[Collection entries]
====
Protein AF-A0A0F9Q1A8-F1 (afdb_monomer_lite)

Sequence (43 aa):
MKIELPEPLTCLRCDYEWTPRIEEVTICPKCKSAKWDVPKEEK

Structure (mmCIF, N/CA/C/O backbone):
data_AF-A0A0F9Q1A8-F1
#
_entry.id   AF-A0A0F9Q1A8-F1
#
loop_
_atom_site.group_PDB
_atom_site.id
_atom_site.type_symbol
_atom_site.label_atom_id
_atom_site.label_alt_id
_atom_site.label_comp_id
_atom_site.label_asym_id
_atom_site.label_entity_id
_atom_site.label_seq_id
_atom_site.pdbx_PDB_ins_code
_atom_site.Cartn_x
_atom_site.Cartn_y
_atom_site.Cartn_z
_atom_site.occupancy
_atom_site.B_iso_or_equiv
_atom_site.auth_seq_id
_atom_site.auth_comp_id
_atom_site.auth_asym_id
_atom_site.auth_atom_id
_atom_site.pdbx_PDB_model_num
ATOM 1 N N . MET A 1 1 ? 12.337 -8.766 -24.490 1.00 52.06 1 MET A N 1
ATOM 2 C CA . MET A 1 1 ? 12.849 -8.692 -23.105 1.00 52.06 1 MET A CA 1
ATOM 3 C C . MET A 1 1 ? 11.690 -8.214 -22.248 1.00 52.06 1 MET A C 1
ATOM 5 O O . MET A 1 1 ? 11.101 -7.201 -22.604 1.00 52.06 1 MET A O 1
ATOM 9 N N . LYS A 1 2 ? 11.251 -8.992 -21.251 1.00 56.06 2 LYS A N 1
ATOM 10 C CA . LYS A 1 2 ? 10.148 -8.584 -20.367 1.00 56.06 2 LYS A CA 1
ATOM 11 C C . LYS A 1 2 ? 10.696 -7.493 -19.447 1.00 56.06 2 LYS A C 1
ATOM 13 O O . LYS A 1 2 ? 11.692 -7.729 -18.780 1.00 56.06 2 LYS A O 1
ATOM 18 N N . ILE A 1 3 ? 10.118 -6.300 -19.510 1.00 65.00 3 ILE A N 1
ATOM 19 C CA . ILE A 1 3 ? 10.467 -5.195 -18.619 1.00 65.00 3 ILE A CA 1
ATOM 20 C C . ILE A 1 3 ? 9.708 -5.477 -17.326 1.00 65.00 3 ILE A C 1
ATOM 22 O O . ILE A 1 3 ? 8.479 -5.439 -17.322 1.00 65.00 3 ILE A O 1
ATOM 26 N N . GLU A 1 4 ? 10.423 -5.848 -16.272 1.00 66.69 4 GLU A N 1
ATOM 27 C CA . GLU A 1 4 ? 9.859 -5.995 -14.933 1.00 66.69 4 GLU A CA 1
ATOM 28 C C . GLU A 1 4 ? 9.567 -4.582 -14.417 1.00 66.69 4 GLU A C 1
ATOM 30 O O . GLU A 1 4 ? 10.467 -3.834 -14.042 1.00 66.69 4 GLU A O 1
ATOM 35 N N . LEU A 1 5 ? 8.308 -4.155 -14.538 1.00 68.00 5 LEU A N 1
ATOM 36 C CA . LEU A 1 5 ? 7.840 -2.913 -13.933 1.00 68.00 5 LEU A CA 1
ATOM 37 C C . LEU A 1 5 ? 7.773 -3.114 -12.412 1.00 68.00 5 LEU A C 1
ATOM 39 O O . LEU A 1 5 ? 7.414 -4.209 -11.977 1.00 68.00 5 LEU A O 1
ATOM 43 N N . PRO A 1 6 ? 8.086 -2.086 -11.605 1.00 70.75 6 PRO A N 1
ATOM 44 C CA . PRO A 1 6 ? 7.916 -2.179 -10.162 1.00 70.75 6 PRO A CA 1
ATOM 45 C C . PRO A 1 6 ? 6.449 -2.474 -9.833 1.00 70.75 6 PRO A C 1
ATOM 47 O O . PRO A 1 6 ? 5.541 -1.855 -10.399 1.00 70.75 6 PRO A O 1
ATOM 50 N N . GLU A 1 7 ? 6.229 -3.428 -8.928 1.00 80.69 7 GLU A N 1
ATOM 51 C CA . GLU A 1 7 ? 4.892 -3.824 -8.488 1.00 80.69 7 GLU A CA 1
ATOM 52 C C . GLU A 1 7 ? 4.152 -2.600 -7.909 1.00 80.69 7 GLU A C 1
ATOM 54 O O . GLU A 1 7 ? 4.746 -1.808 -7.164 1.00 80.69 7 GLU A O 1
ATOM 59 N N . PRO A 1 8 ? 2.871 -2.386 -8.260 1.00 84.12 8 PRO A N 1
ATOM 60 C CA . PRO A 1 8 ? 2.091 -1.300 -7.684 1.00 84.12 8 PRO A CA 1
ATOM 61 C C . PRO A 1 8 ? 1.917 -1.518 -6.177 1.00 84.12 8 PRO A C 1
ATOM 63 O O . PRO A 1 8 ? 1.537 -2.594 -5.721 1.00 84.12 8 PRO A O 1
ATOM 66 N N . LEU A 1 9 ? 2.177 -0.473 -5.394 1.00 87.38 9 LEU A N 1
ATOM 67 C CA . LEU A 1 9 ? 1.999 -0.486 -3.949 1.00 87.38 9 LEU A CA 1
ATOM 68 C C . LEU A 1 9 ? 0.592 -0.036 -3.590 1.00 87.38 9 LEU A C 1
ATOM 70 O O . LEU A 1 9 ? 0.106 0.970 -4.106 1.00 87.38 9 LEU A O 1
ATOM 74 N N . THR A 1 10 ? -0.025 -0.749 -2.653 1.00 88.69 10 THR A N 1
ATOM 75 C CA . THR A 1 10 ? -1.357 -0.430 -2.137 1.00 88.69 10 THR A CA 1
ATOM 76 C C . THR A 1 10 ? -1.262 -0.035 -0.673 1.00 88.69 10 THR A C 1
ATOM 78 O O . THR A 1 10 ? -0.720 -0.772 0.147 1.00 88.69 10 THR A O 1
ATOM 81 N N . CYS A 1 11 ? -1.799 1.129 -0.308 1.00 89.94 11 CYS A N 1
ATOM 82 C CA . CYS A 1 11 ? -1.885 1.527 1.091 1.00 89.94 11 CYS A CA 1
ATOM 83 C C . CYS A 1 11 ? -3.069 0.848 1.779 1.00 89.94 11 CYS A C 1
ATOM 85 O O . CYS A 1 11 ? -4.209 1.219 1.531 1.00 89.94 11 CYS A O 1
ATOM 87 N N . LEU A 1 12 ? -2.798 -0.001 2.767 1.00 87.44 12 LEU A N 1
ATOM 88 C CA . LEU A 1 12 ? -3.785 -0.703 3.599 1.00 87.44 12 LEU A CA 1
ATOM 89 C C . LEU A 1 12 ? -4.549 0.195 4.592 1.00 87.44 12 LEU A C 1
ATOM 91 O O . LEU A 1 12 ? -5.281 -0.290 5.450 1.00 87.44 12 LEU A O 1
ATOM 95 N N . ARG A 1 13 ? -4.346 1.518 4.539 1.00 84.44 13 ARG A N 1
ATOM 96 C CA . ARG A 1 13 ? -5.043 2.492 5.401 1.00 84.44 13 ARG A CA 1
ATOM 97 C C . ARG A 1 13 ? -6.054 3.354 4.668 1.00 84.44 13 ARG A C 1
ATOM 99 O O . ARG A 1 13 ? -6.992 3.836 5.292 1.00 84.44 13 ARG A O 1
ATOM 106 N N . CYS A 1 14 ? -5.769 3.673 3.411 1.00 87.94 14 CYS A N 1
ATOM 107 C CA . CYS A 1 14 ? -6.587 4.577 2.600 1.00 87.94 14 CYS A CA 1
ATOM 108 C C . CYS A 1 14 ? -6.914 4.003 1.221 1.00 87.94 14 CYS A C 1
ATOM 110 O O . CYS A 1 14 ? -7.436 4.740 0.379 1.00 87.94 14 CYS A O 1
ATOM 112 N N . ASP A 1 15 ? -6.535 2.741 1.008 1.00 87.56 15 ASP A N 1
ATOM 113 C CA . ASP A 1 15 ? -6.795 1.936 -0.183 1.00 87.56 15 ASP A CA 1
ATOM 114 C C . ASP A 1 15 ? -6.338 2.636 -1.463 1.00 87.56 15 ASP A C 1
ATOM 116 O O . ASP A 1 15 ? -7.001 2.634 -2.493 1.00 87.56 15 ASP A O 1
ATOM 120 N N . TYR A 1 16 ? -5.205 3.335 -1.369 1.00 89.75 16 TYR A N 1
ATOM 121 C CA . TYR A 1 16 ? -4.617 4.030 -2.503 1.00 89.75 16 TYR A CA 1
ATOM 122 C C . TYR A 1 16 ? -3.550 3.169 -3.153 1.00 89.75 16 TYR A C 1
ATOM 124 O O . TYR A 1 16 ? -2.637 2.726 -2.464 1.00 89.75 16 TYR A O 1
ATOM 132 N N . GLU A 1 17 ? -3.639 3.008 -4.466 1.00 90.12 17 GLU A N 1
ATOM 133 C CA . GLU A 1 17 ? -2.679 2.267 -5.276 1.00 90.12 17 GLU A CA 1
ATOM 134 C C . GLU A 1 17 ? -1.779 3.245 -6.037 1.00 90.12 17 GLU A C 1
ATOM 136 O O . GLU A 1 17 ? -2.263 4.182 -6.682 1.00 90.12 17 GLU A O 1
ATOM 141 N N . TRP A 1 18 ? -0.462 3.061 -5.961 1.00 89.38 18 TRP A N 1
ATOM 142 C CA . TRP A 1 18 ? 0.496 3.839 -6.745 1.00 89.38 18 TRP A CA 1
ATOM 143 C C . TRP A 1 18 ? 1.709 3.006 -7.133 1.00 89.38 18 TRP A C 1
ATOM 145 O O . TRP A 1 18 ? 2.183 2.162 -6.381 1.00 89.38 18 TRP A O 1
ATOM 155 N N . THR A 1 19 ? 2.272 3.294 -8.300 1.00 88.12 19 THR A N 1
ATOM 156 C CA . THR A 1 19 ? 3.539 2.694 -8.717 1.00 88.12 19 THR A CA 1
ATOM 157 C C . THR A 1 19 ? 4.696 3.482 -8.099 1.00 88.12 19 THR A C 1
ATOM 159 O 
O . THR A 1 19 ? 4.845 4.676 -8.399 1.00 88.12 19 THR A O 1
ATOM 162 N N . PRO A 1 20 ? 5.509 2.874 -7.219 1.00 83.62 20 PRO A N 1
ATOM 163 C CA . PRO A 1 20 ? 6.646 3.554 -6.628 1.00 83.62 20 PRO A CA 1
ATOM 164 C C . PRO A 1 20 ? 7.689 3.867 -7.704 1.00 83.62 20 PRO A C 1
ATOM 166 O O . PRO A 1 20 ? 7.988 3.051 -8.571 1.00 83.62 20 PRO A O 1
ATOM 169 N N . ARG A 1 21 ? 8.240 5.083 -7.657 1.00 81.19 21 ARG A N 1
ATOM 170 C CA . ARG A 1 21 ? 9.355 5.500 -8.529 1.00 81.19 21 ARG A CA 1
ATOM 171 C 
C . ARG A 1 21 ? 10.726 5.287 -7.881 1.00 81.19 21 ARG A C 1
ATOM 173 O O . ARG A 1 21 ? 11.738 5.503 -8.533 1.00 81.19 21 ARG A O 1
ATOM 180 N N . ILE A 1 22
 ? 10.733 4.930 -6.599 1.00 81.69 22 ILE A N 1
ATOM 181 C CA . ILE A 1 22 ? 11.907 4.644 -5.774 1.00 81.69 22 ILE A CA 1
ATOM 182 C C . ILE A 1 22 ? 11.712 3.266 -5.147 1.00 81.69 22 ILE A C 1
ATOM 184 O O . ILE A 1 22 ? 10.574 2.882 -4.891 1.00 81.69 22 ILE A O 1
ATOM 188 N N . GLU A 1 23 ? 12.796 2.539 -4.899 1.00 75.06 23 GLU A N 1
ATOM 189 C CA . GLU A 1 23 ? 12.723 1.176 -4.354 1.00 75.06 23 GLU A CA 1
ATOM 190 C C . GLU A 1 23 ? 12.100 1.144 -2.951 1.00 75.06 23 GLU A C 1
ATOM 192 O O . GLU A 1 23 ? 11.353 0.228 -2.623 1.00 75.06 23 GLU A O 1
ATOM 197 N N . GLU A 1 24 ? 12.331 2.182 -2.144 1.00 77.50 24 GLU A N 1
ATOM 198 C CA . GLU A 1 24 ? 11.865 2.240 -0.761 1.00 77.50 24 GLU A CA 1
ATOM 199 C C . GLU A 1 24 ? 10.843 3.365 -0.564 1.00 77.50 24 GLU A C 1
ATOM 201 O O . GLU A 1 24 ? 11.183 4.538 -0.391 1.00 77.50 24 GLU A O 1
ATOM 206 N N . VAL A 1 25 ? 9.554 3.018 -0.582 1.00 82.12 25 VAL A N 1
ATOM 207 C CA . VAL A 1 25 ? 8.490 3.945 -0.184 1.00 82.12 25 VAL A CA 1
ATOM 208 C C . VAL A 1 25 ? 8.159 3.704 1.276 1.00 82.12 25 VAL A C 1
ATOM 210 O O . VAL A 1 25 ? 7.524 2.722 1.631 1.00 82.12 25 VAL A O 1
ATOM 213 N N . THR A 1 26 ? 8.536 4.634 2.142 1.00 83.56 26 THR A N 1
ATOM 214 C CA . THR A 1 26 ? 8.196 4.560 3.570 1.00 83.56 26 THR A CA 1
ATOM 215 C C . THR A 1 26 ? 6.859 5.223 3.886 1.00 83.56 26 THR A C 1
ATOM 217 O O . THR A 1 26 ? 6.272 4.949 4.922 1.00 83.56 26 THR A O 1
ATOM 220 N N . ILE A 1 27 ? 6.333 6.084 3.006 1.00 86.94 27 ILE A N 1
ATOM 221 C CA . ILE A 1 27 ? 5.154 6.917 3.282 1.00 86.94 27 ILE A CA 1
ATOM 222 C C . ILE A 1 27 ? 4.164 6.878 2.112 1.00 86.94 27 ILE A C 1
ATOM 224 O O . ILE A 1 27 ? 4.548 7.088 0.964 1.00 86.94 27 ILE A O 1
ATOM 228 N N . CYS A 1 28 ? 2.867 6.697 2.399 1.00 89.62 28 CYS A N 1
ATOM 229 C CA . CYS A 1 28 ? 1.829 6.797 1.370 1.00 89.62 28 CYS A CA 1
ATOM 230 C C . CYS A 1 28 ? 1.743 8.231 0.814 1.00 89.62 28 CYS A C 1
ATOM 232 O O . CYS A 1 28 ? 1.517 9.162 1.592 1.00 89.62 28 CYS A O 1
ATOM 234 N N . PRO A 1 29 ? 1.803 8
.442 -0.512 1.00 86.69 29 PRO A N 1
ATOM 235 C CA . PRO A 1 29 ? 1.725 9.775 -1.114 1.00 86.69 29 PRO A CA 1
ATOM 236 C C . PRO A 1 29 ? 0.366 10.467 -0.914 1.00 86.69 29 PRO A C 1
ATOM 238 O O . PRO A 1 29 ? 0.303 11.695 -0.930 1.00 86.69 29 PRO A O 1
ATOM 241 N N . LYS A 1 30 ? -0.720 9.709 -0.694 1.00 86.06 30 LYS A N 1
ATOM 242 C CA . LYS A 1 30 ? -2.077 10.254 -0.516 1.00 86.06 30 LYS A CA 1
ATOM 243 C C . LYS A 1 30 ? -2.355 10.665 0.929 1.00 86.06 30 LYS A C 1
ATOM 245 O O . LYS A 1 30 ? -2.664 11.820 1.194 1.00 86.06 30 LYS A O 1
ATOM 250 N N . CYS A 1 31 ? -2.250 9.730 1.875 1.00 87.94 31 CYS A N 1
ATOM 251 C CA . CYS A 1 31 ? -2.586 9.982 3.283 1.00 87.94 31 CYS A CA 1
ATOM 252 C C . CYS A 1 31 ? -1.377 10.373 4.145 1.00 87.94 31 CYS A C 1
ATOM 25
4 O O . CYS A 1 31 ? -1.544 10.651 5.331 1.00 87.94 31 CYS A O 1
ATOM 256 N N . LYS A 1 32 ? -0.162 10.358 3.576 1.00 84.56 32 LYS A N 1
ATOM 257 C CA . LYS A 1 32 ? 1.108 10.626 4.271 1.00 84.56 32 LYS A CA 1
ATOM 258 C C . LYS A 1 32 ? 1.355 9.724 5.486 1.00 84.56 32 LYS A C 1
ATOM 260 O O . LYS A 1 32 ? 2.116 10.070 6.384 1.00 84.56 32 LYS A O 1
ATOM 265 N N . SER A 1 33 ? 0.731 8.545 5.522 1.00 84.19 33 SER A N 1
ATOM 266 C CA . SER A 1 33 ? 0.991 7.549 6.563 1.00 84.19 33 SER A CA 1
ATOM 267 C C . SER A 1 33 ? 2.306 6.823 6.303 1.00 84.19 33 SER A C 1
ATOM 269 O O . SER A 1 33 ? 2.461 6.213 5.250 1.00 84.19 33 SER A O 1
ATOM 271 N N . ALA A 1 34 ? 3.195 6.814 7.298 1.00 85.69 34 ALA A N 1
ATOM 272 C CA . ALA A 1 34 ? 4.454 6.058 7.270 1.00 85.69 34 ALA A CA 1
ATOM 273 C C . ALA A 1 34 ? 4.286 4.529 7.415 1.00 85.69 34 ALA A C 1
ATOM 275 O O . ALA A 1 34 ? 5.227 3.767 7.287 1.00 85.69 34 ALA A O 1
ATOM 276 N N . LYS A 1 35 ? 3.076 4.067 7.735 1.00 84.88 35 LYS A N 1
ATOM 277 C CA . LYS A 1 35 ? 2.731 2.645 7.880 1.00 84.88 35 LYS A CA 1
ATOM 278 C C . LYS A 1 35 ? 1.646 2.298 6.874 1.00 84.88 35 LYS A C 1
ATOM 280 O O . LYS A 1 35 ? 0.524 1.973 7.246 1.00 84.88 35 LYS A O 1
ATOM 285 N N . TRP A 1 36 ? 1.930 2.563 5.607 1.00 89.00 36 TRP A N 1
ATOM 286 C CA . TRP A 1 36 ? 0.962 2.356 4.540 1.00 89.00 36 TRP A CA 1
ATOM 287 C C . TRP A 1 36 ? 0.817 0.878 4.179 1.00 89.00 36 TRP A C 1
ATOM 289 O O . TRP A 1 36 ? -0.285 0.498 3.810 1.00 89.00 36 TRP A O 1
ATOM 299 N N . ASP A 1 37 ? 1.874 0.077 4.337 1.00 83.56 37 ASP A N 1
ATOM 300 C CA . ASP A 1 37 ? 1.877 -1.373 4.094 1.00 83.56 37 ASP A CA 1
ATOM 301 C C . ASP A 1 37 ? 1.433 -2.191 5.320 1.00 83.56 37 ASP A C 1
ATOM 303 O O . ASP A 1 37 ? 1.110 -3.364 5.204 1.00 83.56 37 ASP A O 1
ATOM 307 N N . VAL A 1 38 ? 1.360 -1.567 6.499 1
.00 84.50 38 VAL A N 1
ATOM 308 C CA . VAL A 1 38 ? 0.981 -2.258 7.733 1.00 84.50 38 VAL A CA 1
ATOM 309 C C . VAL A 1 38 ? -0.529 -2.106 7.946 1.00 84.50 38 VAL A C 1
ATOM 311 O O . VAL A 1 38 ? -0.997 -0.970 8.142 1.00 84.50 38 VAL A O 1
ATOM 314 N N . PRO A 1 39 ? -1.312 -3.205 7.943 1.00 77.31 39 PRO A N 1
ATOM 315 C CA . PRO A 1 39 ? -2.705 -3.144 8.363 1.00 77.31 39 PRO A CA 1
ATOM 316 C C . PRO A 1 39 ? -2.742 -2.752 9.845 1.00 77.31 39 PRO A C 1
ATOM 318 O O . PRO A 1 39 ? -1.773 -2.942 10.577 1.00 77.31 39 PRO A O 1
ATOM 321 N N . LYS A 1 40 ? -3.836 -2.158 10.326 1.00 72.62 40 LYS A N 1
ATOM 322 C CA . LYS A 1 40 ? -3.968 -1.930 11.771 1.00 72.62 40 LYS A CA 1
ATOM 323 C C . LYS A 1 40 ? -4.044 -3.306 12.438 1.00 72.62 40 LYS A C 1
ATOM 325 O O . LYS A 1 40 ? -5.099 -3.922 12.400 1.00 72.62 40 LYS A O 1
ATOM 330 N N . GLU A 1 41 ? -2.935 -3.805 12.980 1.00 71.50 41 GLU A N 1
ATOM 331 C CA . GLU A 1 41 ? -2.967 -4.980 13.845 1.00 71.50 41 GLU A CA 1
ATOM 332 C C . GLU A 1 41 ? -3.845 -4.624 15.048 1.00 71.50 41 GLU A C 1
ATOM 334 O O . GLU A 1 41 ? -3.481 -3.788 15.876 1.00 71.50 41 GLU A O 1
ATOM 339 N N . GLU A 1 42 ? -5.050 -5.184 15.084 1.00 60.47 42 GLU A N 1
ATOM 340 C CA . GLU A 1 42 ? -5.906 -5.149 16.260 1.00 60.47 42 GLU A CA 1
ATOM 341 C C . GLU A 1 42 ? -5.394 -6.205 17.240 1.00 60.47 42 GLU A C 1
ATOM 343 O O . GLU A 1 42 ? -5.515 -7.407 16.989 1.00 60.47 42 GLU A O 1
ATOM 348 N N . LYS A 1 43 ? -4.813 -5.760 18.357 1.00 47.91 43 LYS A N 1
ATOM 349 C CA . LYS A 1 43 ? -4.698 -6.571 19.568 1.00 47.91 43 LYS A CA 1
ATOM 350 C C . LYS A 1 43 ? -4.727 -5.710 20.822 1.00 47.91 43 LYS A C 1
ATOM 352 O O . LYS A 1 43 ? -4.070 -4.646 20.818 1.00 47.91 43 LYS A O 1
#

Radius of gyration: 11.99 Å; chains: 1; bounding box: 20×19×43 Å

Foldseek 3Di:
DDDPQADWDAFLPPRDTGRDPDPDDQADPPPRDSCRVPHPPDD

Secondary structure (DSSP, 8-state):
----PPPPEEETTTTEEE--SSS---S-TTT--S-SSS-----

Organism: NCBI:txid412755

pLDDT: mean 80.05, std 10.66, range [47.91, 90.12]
====
> ACTIVITY
Of the lines above, extract only those from the line with "ATOM 250 N N" to the line with "ATOM 260 O O", both included, exactly as written.

> OUTPUT
ATOM 250 N N . CYS A 1 31 ? -2.250 9.730 1.875 1.00 87.94 31 CYS A N 1
ATOM 251 C CA . CYS A 1 31 ? -2.586 9.982 3.283 1.00 87.94 31 CYS A CA 1
ATOM 252 C C . CYS A 1 31 ? -1.377 10.373 4.145 1.00 87.94 31 CYS A C 1
ATOM 25
4 O O . CYS A 1 31 ? -1.544 10.651 5.331 1.00 87.94 31 CYS A O 1
ATOM 256 N N . LYS A 1 32 ? -0.162 10.358 3.576 1.00 84.56 32 LYS A N 1
ATOM 257 C CA . LYS A 1 32 ? 1.108 10.626 4.271 1.00 84.56 32 LYS A CA 1
ATOM 258 C C . LYS A 1 32 ? 1.355 9.724 5.486 1.00 84.56 32 LYS A C 1
ATOM 260 O O . LYS A 1 32 ? 2.116 10.070 6.384 1.00 84.56 32 LYS A O 1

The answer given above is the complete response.